Dataset entries
━━━━━━━━━━━━━━━━

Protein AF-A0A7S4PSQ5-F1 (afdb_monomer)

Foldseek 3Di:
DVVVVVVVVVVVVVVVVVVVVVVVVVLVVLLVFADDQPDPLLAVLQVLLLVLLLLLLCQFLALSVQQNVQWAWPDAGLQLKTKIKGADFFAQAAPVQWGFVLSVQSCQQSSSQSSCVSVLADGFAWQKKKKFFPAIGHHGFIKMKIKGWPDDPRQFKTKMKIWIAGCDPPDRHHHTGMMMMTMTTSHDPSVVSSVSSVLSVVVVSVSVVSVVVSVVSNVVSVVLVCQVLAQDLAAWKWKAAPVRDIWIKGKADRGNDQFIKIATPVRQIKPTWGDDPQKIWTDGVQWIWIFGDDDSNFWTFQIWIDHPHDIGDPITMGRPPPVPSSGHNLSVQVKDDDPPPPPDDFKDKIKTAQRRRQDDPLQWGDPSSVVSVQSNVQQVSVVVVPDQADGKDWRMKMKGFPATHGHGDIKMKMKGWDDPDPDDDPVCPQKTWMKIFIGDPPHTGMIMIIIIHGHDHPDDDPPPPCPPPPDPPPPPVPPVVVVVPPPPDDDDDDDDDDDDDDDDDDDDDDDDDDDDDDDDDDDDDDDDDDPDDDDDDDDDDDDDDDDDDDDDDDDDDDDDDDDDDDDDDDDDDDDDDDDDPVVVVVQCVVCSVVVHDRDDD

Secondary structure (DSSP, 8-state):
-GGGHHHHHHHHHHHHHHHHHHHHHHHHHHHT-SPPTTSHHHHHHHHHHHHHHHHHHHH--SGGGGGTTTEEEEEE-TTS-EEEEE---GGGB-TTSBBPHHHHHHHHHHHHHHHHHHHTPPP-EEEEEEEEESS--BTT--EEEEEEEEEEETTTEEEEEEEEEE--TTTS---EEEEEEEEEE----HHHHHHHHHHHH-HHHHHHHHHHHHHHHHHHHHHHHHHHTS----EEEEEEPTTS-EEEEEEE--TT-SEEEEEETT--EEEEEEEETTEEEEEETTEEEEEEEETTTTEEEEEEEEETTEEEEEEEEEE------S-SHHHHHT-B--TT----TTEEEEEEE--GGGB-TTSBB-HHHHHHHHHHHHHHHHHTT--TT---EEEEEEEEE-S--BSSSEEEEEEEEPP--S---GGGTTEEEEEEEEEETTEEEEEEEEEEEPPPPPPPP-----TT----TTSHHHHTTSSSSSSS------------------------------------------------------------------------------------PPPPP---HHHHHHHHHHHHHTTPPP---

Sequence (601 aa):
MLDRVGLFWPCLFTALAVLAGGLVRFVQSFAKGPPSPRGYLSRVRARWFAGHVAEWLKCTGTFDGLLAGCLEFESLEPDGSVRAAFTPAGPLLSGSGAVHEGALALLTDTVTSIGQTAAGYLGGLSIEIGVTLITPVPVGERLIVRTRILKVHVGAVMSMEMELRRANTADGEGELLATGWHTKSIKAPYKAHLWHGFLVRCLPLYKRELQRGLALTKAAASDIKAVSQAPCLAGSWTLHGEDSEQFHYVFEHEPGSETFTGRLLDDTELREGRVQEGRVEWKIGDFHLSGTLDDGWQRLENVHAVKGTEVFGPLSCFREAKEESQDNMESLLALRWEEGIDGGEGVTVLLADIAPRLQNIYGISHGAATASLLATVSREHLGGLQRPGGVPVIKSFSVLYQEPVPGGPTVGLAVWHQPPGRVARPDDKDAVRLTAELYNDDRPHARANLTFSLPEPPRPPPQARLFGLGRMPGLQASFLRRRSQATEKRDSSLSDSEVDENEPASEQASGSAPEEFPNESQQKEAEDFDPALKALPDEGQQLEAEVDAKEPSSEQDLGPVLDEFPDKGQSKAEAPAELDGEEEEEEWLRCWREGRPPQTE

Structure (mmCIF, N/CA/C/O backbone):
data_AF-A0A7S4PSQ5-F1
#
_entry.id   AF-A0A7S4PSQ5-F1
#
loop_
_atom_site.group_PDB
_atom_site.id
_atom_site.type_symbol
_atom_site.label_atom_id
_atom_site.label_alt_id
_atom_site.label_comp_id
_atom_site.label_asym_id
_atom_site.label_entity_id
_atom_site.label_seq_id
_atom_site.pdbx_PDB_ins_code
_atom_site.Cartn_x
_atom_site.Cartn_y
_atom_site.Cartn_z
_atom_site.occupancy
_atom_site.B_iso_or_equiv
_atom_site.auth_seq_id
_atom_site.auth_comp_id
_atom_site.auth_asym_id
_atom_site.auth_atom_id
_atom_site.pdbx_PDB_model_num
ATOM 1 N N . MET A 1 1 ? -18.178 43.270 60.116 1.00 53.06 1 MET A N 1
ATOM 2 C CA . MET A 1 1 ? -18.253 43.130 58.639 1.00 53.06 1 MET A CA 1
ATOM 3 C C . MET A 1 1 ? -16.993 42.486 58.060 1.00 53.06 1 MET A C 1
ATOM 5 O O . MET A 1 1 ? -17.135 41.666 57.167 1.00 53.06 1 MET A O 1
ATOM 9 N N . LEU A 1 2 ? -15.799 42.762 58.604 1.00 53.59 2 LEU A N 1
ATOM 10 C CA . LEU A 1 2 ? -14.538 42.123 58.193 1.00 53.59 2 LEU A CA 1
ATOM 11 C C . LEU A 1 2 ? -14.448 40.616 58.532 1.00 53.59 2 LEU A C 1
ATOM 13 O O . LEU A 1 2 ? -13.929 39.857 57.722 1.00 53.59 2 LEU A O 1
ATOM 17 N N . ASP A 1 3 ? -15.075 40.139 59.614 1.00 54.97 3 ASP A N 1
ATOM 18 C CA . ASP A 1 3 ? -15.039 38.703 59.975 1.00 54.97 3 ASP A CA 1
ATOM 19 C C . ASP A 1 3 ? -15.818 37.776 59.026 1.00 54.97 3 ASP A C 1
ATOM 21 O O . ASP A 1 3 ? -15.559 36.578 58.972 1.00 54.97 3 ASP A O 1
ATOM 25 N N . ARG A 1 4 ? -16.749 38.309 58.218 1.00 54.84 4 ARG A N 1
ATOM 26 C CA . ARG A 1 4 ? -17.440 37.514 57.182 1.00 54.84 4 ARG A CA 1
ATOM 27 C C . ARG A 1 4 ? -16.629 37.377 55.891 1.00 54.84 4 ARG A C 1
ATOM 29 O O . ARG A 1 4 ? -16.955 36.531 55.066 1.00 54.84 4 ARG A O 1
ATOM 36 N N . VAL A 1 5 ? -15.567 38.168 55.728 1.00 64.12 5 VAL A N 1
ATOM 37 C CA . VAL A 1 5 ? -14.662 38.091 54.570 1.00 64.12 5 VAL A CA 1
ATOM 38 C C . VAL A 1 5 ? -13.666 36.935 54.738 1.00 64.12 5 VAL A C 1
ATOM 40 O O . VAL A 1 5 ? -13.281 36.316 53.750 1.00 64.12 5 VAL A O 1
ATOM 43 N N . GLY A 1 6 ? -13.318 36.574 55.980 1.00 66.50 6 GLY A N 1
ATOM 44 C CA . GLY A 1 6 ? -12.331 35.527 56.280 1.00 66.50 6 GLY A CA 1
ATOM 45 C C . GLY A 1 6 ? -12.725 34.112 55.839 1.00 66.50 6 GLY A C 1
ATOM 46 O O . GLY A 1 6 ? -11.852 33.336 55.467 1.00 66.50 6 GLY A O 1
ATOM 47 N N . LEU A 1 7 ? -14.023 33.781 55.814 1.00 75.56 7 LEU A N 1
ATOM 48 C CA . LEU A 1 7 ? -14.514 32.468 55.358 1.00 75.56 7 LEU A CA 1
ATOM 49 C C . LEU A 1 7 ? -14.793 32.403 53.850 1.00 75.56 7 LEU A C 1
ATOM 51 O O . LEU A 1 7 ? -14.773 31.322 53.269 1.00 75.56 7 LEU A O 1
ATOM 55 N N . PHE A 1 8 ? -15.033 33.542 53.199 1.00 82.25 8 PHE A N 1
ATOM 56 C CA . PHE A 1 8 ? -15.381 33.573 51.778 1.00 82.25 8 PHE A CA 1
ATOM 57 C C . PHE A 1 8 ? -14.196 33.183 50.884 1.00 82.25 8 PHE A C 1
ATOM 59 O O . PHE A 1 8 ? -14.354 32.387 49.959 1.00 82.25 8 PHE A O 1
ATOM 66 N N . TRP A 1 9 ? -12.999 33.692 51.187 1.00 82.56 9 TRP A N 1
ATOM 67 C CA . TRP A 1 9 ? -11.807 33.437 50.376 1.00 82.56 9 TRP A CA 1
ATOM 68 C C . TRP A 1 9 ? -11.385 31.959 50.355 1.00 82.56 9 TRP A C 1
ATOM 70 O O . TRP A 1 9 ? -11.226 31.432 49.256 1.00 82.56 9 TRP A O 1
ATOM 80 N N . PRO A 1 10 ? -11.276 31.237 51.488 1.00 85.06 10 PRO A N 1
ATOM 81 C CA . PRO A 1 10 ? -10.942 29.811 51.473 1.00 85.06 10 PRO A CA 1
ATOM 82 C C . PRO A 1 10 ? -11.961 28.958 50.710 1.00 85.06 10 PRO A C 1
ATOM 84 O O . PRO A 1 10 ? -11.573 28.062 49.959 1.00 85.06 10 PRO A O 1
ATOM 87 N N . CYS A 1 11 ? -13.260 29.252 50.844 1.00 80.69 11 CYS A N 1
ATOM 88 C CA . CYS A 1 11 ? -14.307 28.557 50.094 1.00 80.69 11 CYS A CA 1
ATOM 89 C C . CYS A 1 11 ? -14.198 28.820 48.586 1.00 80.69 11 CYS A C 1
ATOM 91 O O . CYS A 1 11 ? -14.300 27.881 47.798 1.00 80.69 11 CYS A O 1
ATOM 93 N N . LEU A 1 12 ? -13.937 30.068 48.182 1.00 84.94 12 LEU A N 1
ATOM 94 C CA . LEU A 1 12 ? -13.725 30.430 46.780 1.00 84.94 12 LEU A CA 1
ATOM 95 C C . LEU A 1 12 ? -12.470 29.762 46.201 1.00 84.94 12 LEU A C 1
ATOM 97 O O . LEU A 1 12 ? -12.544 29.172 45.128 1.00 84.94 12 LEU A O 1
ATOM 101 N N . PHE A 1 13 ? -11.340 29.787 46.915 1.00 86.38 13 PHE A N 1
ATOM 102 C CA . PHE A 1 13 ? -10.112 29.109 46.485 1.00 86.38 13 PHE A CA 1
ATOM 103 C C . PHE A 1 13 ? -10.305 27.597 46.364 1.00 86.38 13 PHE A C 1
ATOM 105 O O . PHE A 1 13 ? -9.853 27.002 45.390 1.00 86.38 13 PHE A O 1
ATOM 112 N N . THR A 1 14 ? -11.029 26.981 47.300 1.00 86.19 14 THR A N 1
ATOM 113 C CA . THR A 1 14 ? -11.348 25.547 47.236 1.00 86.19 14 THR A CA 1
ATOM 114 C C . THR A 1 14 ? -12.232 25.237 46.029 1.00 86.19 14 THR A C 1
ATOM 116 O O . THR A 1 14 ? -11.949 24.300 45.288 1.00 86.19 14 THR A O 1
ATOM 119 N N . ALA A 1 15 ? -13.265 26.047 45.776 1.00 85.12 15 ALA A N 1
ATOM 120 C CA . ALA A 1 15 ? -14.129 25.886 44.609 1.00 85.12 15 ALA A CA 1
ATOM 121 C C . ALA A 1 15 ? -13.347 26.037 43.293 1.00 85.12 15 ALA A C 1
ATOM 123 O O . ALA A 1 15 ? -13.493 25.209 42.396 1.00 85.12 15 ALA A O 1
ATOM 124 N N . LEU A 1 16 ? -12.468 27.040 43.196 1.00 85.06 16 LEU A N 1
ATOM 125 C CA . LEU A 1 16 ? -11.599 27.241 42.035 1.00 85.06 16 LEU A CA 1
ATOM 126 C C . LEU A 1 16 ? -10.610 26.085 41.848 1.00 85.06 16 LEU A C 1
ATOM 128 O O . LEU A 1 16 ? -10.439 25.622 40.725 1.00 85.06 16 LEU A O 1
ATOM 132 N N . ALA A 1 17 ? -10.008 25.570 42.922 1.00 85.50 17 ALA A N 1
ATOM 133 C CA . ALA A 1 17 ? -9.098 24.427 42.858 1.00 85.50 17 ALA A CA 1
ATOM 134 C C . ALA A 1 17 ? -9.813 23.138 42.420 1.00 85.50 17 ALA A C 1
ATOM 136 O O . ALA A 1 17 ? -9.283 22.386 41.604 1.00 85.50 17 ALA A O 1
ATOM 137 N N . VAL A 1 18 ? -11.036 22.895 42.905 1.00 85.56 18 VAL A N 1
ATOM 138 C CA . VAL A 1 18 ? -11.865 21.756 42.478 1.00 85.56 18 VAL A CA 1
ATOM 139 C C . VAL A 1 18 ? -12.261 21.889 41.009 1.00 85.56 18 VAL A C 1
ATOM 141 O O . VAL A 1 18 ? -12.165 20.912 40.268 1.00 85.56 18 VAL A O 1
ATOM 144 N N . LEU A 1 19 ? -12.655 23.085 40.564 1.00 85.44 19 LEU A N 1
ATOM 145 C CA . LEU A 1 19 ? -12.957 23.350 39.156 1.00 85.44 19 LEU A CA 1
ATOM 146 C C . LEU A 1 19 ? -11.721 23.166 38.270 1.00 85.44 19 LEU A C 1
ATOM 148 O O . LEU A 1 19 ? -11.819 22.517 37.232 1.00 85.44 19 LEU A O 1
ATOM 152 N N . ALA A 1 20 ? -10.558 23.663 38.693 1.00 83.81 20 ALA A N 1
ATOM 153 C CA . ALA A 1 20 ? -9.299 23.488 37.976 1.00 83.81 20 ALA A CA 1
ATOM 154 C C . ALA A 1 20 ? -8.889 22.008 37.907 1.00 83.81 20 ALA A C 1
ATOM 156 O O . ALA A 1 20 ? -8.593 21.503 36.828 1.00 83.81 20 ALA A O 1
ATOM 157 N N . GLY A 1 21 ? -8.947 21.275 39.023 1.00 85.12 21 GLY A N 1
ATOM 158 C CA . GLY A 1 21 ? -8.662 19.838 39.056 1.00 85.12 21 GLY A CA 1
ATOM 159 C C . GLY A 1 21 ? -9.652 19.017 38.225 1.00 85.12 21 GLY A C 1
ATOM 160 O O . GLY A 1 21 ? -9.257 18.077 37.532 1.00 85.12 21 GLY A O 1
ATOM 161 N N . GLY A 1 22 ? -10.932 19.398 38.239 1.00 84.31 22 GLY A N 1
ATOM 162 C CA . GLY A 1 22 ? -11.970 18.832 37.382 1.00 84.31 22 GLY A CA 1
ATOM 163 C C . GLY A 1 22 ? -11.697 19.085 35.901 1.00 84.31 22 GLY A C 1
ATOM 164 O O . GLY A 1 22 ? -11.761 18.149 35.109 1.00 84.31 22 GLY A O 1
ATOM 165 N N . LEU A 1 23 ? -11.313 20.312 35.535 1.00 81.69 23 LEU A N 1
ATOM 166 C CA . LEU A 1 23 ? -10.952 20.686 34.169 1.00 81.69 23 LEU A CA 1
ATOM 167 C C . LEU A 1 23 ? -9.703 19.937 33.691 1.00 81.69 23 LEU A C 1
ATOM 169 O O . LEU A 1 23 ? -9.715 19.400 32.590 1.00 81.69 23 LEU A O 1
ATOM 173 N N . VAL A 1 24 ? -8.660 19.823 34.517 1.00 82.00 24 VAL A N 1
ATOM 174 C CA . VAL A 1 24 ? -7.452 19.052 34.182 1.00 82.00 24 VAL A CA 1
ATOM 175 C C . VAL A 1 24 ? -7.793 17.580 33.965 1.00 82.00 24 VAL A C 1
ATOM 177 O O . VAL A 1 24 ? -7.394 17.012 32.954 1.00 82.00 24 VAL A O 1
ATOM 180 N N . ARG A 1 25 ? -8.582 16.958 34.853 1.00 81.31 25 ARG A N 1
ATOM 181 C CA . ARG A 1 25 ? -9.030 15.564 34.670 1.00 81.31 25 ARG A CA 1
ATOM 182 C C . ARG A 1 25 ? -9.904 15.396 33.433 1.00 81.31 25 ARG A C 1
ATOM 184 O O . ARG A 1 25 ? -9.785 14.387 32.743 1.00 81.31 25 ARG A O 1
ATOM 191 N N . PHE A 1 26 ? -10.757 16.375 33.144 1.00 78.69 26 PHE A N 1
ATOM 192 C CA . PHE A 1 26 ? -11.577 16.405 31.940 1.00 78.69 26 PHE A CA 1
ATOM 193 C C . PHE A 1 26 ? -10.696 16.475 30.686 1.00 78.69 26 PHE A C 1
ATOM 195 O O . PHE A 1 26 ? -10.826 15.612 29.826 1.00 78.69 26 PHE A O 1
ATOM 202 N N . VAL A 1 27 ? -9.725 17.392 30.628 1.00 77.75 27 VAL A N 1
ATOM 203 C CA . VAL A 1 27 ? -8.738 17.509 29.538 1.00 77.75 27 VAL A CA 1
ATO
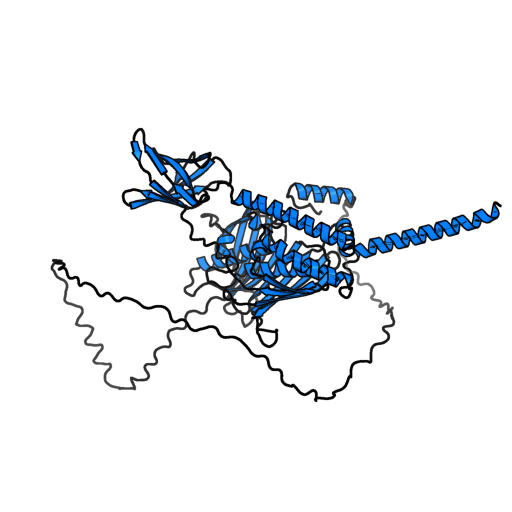M 204 C C . VAL A 1 27 ? -7.924 16.217 29.385 1.00 77.75 27 VAL A C 1
ATOM 206 O O . VAL A 1 27 ? -7.849 15.649 28.299 1.00 77.75 27 VAL A O 1
ATOM 209 N N . GLN A 1 28 ? -7.396 15.678 30.485 1.00 78.94 28 GLN A N 1
ATOM 210 C CA . GLN A 1 28 ? -6.658 14.411 30.492 1.00 78.94 28 GLN A CA 1
ATOM 211 C C . GLN A 1 28 ? -7.515 13.229 30.029 1.00 78.94 28 GLN A C 1
ATOM 213 O O . GLN A 1 28 ? -6.992 12.294 29.428 1.00 78.94 28 GLN A O 1
ATOM 218 N N . SER A 1 29 ? -8.830 13.246 30.271 1.00 79.12 29 SER A N 1
ATOM 219 C CA . SER A 1 29 ? -9.723 12.184 29.794 1.00 79.12 29 SER A CA 1
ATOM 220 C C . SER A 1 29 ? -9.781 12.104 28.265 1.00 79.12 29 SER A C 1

━━━━━━━━━━━━━━━━

■ EXERCISE OBJECTIVE
Using the data above, extract exactly the lines from the one that holds "ATOM 144 N N" to the one that holds "ATOM 164 O O", both ends included, and no others.

■ ANSWER FOR THIS EXERCISE
ATOM 144 N N . LEU A 1 19 ? -12.655 23.085 40.564 1.00 85.44 19 LEU A N 1
ATOM 145 C CA . LEU A 1 19 ? -12.957 23.350 39.156 1.00 85.44 19 LEU A CA 1
ATOM 146 C C . LEU A 1 19 ? -11.721 23.166 38.270 1.00 85.44 19 LEU A C 1
ATOM 148 O O . LEU A 1 19 ? -11.819 22.517 37.232 1.00 85.44 19 LEU A O 1
ATOM 152 N N . ALA A 1 20 ? -10.558 23.663 38.693 1.00 83.81 20 ALA A N 1
ATOM 153 C CA . ALA A 1 20 ? -9.299 23.488 37.976 1.00 83.81 20 ALA A CA 1
ATOM 154 C C . ALA A 1 20 ? -8.889 22.008 37.907 1.00 83.81 20 ALA A C 1
ATOM 156 O O . ALA A 1 20 ? -8.593 21.503 36.828 1.00 83.81 20 ALA A O 1
ATOM 157 N N . GLY A 1 21 ? -8.947 21.275 39.023 1.00 85.12 21 GLY A N 1
ATOM 158 C CA . GLY A 1 21 ? -8.662 19.838 39.056 1.00 85.12 21 GLY A CA 1
ATOM 159 C C . GLY A 1 21 ? -9.652 19.017 38.225 1.00 85.12 21 GLY A C 1
ATOM 160 O O . GLY A 1 21 ? -9.257 18.077 37.532 1.00 85.12 21 GLY A O 1
ATOM 161 N N . GLY A 1 22 ? -10.932 19.398 38.239 1.00 84.31 22 GLY A N 1
ATOM 162 C CA . GLY A 1 22 ? -11.970 18.832 37.382 1.00 84.31 22 GLY A CA 1
ATOM 163 C C . GLY A 1 22 ? -11.697 19.085 35.901 1.00 84.31 22 GLY A C 1
ATOM 164 O O . GLY A 1 22 ? -11.761 18.149 35.109 1.00 84.31 22 GLY A O 1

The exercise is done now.